*REQUIREMENT:* Pull out of the data below the stretch of lines bounded by the one containing "ATOM 96 O O" and the one containing "ATOM 120 C CA", both bounds included, unchanged.

*RECORDS FOR PROCESSING:*
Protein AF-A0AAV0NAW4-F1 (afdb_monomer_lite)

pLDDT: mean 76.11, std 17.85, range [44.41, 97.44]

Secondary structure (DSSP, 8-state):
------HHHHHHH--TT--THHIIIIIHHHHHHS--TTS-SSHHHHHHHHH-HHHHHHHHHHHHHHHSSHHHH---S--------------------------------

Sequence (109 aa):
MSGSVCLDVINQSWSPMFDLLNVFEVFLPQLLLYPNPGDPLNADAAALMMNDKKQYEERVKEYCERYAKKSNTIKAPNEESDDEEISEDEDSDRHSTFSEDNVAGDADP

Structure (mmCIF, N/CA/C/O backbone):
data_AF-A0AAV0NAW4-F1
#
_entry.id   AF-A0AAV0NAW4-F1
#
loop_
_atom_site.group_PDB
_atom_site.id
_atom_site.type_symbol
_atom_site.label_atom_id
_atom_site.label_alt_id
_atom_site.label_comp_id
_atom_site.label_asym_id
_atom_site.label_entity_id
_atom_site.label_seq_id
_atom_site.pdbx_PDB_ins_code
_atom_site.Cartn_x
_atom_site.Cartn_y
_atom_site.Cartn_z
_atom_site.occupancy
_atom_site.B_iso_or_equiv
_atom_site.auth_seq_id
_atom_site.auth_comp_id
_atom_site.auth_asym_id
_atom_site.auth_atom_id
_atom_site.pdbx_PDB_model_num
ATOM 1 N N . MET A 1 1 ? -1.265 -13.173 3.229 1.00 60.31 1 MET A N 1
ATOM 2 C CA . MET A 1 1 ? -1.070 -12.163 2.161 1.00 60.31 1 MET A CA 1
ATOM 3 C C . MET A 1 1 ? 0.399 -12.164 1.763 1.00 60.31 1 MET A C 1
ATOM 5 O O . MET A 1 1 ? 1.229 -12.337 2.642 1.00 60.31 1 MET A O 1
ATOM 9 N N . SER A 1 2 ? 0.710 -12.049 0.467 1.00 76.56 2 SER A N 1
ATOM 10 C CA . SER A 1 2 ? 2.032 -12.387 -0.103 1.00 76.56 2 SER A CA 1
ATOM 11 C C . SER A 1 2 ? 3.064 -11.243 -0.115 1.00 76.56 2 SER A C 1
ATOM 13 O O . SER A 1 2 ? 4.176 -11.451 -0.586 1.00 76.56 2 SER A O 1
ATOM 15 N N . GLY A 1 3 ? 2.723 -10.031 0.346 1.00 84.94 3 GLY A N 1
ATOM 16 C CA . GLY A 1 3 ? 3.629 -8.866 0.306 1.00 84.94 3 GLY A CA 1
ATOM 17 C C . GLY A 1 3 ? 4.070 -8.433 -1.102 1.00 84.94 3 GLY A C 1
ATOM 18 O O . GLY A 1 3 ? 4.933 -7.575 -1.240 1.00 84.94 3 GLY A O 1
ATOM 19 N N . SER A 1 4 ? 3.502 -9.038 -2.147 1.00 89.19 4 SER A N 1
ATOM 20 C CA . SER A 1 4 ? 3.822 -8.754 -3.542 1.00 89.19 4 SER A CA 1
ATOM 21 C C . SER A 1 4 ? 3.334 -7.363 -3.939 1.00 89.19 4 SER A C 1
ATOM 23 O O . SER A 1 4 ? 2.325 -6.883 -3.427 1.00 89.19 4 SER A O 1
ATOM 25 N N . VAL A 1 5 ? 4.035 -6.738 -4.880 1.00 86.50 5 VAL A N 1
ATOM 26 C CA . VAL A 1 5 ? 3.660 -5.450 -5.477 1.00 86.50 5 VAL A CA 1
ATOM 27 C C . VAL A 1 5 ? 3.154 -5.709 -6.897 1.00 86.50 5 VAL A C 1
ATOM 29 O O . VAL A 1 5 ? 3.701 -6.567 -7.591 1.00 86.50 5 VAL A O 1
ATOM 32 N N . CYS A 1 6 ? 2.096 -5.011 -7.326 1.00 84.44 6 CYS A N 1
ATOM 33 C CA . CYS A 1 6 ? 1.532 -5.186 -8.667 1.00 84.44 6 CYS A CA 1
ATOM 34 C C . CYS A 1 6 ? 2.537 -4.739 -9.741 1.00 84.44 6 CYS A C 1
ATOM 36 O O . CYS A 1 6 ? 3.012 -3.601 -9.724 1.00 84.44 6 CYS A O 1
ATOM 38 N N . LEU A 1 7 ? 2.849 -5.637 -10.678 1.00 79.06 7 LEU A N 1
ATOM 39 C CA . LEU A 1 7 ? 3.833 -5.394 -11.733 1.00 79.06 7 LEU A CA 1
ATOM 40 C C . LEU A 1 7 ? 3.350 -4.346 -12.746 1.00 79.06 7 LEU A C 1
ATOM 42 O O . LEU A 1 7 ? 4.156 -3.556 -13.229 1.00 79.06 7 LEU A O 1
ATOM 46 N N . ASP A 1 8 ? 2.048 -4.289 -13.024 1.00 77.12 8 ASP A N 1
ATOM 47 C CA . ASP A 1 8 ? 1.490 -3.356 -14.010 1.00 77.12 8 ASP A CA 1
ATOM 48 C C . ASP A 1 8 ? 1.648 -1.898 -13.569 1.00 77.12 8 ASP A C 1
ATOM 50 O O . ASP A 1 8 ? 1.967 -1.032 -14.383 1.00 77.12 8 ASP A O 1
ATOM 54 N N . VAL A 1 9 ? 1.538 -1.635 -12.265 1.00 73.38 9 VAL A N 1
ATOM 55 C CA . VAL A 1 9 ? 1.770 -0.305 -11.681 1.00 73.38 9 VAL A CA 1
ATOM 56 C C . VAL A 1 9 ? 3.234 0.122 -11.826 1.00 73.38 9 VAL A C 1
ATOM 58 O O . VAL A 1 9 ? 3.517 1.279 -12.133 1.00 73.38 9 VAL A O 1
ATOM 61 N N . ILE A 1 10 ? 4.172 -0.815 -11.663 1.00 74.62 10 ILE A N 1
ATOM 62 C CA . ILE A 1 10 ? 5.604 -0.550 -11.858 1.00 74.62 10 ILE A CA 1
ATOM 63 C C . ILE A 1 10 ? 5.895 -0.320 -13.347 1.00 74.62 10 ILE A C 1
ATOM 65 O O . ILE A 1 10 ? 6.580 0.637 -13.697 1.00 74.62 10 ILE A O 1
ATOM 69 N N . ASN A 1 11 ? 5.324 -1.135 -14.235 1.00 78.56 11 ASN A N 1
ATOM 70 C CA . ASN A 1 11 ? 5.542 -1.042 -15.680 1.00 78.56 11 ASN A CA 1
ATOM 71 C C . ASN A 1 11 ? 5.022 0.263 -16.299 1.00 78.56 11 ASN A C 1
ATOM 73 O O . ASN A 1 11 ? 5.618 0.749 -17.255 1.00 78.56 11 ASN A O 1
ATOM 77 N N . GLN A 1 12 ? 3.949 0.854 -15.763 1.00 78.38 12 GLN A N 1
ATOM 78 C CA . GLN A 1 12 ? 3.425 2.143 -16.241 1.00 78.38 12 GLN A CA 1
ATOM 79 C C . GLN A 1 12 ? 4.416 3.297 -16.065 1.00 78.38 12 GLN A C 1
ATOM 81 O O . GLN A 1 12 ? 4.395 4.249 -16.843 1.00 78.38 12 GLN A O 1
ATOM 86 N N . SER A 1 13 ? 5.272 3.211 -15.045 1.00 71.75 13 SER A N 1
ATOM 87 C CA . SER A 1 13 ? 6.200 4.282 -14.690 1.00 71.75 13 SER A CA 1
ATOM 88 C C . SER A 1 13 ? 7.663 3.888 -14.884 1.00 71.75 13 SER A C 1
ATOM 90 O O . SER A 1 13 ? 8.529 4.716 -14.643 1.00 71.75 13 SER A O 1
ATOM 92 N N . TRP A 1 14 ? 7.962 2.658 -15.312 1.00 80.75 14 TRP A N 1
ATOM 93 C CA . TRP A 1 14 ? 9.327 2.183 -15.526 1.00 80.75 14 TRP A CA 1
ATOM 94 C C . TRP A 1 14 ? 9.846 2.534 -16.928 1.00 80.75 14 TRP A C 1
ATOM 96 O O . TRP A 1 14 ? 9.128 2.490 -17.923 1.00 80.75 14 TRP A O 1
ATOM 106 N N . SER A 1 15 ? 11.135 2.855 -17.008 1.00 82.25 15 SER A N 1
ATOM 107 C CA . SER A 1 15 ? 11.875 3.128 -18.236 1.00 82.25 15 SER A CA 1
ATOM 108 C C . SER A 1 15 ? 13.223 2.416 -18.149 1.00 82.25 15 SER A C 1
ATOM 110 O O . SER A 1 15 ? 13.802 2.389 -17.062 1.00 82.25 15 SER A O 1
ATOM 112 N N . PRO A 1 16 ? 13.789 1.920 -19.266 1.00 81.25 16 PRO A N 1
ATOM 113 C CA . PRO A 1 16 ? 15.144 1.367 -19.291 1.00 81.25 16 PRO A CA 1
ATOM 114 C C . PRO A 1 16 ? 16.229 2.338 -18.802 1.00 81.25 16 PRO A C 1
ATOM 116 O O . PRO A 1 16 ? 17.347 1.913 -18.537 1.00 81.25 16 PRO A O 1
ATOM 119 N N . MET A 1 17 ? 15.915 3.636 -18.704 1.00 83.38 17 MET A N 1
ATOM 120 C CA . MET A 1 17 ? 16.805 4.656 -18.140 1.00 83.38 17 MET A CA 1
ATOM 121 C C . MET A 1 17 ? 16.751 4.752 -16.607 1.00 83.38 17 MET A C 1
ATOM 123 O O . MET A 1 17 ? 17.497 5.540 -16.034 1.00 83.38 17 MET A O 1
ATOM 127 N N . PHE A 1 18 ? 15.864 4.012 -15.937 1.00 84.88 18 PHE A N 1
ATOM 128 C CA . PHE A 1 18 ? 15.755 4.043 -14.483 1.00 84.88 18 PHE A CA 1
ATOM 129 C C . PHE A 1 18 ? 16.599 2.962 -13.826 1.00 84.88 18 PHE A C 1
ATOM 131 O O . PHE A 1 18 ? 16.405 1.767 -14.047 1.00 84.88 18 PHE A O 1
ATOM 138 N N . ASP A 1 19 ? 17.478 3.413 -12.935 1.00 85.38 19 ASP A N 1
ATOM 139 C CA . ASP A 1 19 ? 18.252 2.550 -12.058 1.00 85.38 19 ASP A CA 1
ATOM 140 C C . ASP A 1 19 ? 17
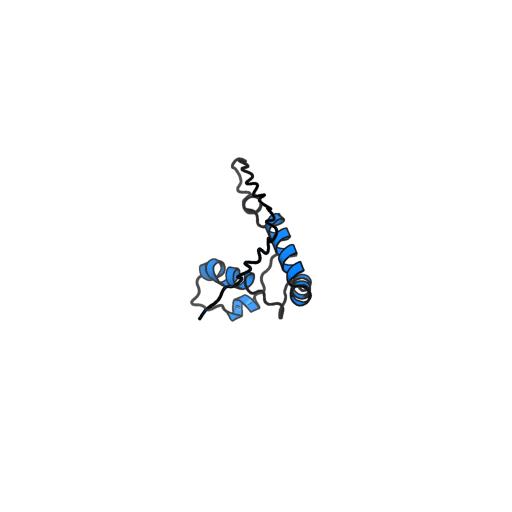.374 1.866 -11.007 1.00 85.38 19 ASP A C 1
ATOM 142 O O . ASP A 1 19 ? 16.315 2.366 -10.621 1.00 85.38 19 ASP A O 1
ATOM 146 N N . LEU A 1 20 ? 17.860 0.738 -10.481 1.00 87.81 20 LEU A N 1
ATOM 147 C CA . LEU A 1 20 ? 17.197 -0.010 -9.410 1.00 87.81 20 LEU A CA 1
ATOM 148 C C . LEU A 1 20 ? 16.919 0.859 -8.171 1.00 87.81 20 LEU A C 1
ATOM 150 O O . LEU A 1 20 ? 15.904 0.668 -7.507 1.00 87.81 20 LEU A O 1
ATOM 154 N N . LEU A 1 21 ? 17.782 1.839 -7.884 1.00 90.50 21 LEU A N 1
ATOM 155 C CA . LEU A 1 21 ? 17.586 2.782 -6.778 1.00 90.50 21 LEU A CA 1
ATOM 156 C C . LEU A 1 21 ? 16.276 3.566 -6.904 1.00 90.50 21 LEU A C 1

*EXERCISE RESULT:*
ATOM 96 O O . TRP A 1 14 ? 9.128 2.490 -17.923 1.00 80.75 14 TRP A O 1
ATOM 106 N N . SER A 1 15 ? 11.135 2.855 -17.008 1.00 82.25 15 SER A N 1
ATOM 107 C CA . SER A 1 15 ? 11.875 3.128 -18.236 1.00 82.25 15 SER A CA 1
ATOM 108 C C . SER A 1 15 ? 13.223 2.416 -18.149 1.00 82.25 15 SER A C 1
ATOM 110 O O . SER A 1 15 ? 13.802 2.389 -17.062 1.00 82.25 15 SER A O 1
ATOM 112 N N . PRO A 1 16 ? 13.789 1.920 -19.266 1.00 81.25 16 PRO A N 1
ATOM 113 C CA . PRO A 1 16 ? 15.144 1.367 -19.291 1.00 81.25 16 PRO A CA 1
ATOM 114 C C . PRO A 1 16 ? 16.229 2.338 -18.802 1.00 81.25 16 PRO A C 1
ATOM 116 O O . PRO A 1 16 ? 17.347 1.913 -18.537 1.00 81.25 16 PRO A O 1
ATOM 119 N N . MET A 1 17 ? 15.915 3.636 -18.704 1.00 83.38 17 MET A N 1
ATOM 120 C CA . MET A 1 17 ? 16.805 4.656 -18.140 1.00 83.38 17 MET A CA 1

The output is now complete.